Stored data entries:

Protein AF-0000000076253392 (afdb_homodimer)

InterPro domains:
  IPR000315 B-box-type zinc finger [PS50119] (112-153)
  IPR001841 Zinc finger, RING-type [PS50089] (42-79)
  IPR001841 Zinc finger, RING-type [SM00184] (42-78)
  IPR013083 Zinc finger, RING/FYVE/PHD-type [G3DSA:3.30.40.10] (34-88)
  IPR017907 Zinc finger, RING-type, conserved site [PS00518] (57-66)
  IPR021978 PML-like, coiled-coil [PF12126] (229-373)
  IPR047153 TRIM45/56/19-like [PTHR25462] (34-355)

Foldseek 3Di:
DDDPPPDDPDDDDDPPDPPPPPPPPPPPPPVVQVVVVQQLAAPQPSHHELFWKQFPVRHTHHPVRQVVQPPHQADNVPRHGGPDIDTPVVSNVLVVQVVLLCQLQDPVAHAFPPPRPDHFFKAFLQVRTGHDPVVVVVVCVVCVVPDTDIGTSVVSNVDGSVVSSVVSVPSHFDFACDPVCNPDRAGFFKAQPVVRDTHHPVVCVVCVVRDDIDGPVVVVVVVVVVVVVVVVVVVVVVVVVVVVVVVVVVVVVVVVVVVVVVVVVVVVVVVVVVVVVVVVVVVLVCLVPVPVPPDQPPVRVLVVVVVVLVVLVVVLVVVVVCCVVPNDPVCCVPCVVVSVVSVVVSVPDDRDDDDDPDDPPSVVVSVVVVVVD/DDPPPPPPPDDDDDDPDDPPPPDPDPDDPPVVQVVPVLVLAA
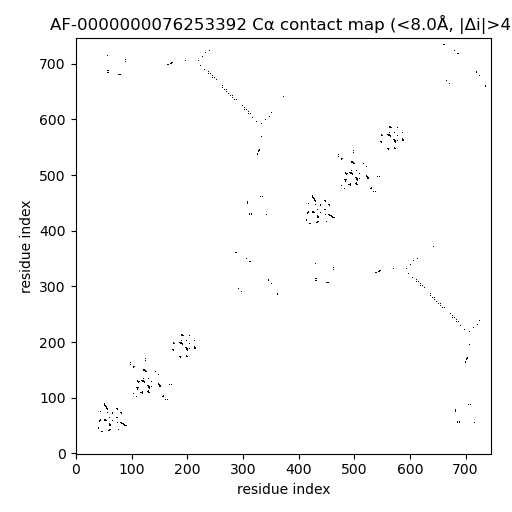PQPSHHELFWKQFPVRHTHHPVRQVVQPPHQADNPPRHGGPDIDTPVVSNVLVVLVVLLCQLLDPVAHAFPPPRPDHFFKAFLAVRTGHHPVVVVVVCVVVVVDDTDIGTSVVSNPDGSVVSSVVSVPSHFDFACDPVCNPDRAGFFKAQPVVRDTHHPVVCVVCVVRDDIDTPVVVVVVVVVVVVVVVVVVVVVVVVVVVVVVVVVVVVVVVVVVVVVVVVVVVVVVVVVVVVVVVVVVVLVCLVPVPVDPPQPPVRVLVVVVVVLVVLVVVLVVVVVCCVVPNDPVCCVPCVVVSVVSVVVSVPDDRDDDDDPDDDPSVVVSVVVVVVD

Solvent-accessible surface area (backbone atoms only — not comparable to full-atom values): 42178 Å² total; per-residue (Å²): 139,85,71,87,67,76,77,71,79,73,80,75,80,78,73,74,75,73,71,72,68,71,73,69,70,74,74,65,71,64,65,70,59,59,69,74,55,59,83,58,30,20,72,72,79,63,41,84,48,92,61,36,26,31,32,57,56,44,46,47,31,27,66,64,51,63,70,66,21,80,61,76,55,26,39,76,86,42,60,45,70,50,90,50,69,43,75,28,55,56,50,45,50,50,50,54,51,48,51,51,52,48,37,53,61,36,90,86,47,38,55,9,68,77,80,66,70,48,62,34,48,30,36,31,55,70,76,68,40,32,24,19,75,68,55,38,52,52,50,47,60,78,35,61,90,49,90,68,53,66,41,51,44,72,64,58,52,73,54,51,70,67,55,49,49,52,62,50,24,76,46,55,69,42,56,27,79,50,81,90,41,76,88,47,83,41,58,37,54,30,25,30,71,79,79,67,42,65,26,20,65,68,62,52,68,73,46,60,85,52,58,76,69,40,52,32,66,60,49,42,52,49,53,51,49,51,50,52,53,52,47,56,56,45,53,58,51,48,53,50,38,52,54,39,45,55,52,50,52,51,51,51,50,50,53,50,51,49,50,53,50,50,52,50,49,48,52,52,51,41,51,50,54,44,49,51,45,52,51,51,41,49,52,50,48,44,52,70,54,60,54,67,78,86,65,57,50,73,62,54,47,50,49,51,49,47,53,21,50,51,48,30,51,52,29,44,49,50,50,53,51,46,42,69,68,55,43,28,61,53,38,46,67,68,41,42,64,58,53,50,52,34,52,54,57,56,66,70,59,74,65,74,73,91,66,79,89,67,78,56,66,56,57,54,51,46,51,52,53,55,70,73,100,141,78,82,75,71,77,78,75,76,76,84,78,80,81,75,78,81,75,74,75,69,76,76,71,74,78,76,68,74,64,67,71,57,62,69,72,55,59,84,59,28,20,71,71,80,62,42,82,49,92,61,34,25,31,34,59,55,45,46,45,30,29,67,65,51,63,69,67,21,79,60,77,56,26,38,77,86,41,61,43,70,49,89,52,68,43,75,30,54,57,51,44,50,50,50,54,51,47,51,51,51,48,38,52,62,36,90,87,46,38,54,8,67,78,78,65,71,47,64,34,47,31,36,29,57,69,75,67,41,33,24,18,74,68,54,39,51,50,50,47,60,78,33,61,90,51,90,68,54,66,42,50,44,71,65,58,53,74,54,52,71,66,56,50,52,50,61,50,25,76,48,56,68,42,57,27,77,50,81,89,42,77,86,46,82,39,59,37,54,29,25,29,71,79,77,67,42,64,27,20,65,66,62,51,68,71,46,59,86,51,60,76,70,39,50,32,67,58,50,43,50,51,52,51,49,50,50,52,52,51,47,56,56,45,52,56,51,47,54,51,38,52,53,38,44,53,52,50,50,51,53,52,50,51,52,51,50,51,50,53,50,50,50,50,48,45,51,52,50,40,52,52,52,45,49,52,46,50,51,51,42,49,54,49,49,45,51,70,54,60,52,66,78,87,64,56,48,72,62,54,48,49,47,51,50,47,52,19,50,51,48,31,51,50,29,44,50,50,49,52,50,47,43,70,66,55,43,29,58,52,40,45,68,70,43,42,65,58,52,49,52,34,53,54,56,56,66,70,59,75,64,75,71,91,66,79,89,67,77,55,66,54,56,55,52,46,51,53,52,55,70,74,100

Structure (mmCIF, N/CA/C/O backbone):
data_AF-0000000076253392-model_v1
#
loop_
_entity.id
_entity.type
_entity.pdbx_description
1 polymer 'PML protein'
#
loop_
_atom_site.group_PDB
_atom_site.id
_atom_site.type_symbol
_atom_site.label_atom_id
_atom_site.label_alt_id
_atom_site.label_comp_id
_atom_site.label_asym_id
_atom_site.label_entity_id
_atom_site.label_seq_id
_atom_site.pdbx_PDB_ins_code
_atom_site.Cartn_x
_atom_site.Cartn_y
_atom_site.Cartn_z
_atom_site.occupancy
_atom_site.B_iso_or_equiv
_atom_site.auth_seq_id
_atom_site.auth_comp_id
_atom_site.auth_asym_id
_atom_site.auth_atom_id
_atom_site.pdbx_PDB_model_num
ATOM 1 N N . ALA A 1 1 ? 7.02 -92.25 61.25 1 20.73 1 ALA A N 1
ATOM 2 C CA . ALA A 1 1 ? 5.691 -92.25 60.625 1 20.73 1 ALA A CA 1
ATOM 3 C C . ALA A 1 1 ? 5.594 -91.312 59.438 1 20.73 1 ALA A C 1
ATOM 5 O O . ALA A 1 1 ? 6.312 -90.312 59.375 1 20.73 1 ALA A O 1
ATOM 6 N N . GLY A 1 2 ? 4.695 -91.688 58.531 1 19.56 2 GLY A N 1
ATOM 7 C CA . GLY A 1 2 ? 4.574 -91.812 57.094 1 19.56 2 GLY A CA 1
ATOM 8 C C . GLY A 1 2 ? 4.328 -90.5 56.406 1 19.56 2 GLY A C 1
ATOM 9 O O . GLY A 1 2 ? 4.227 -89.438 57.062 1 19.56 2 GLY A O 1
ATOM 10 N N . PRO A 1 3 ? 3.531 -90.5 55.5 1 24.77 3 PRO A N 1
ATOM 11 C CA . PRO A 1 3 ? 3.354 -90.438 54.031 1 24.77 3 PRO A CA 1
ATOM 12 C C . PRO A 1 3 ? 2.551 -89.25 53.594 1 24.77 3 PRO A C 1
ATOM 14 O O . PRO A 1 3 ? 2.436 -88.938 52.406 1 24.77 3 PRO A O 1
ATOM 17 N N . SER A 1 4 ? 1.941 -88.438 54.531 1 25 4 SER A N 1
ATOM 18 C CA . SER A 1 4 ? 0.585 -88.062 54.125 1 25 4 SER A CA 1
ATOM 19 C C . SER A 1 4 ? 0.596 -87.062 52.969 1 25 4 SER A C 1
ATOM 21 O O . SER A 1 4 ? 1.079 -85.938 53.125 1 25 4 SER A O 1
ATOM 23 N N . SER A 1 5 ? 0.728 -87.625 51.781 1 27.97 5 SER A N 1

• YOUR GOAL: Could you transcribe the entries above word for word, from the line with "1 polymer 'PML protein'" down to the line with "ATOM 3 C C .", keeping both?

• REPLY:
1 polymer 'PML protein'
#
loop_
_atom_site.group_PDB
_atom_site.id
_atom_site.type_symbol
_atom_site.label_atom_id
_atom_site.label_alt_id
_atom_site.label_comp_id
_atom_site.label_asym_id
_atom_site.label_entity_id
_atom_site.label_seq_id
_atom_site.pdbx_PDB_ins_code
_atom_site.Cartn_x
_atom_site.Cartn_y
_atom_site.Cartn_z
_atom_site.occupancy
_atom_site.B_iso_or_equiv
_atom_site.auth_seq_id
_atom_site.auth_comp_id
_atom_site.auth_asym_id
_atom_site.auth_atom_id
_atom_site.pdbx_PDB_model_num
ATOM 1 N N . ALA A 1 1 ? 7.02 -92.25 61.25 1 20.73 1 ALA A N 1
ATOM 2 C CA . ALA A 1 1 ? 5.691 -92.25 60.625 1 20.73 1 ALA A CA 1
ATOM 3 C C . ALA A 1 1 ? 5.594 -91.312 59.438 1 20.73 1 ALA A C 1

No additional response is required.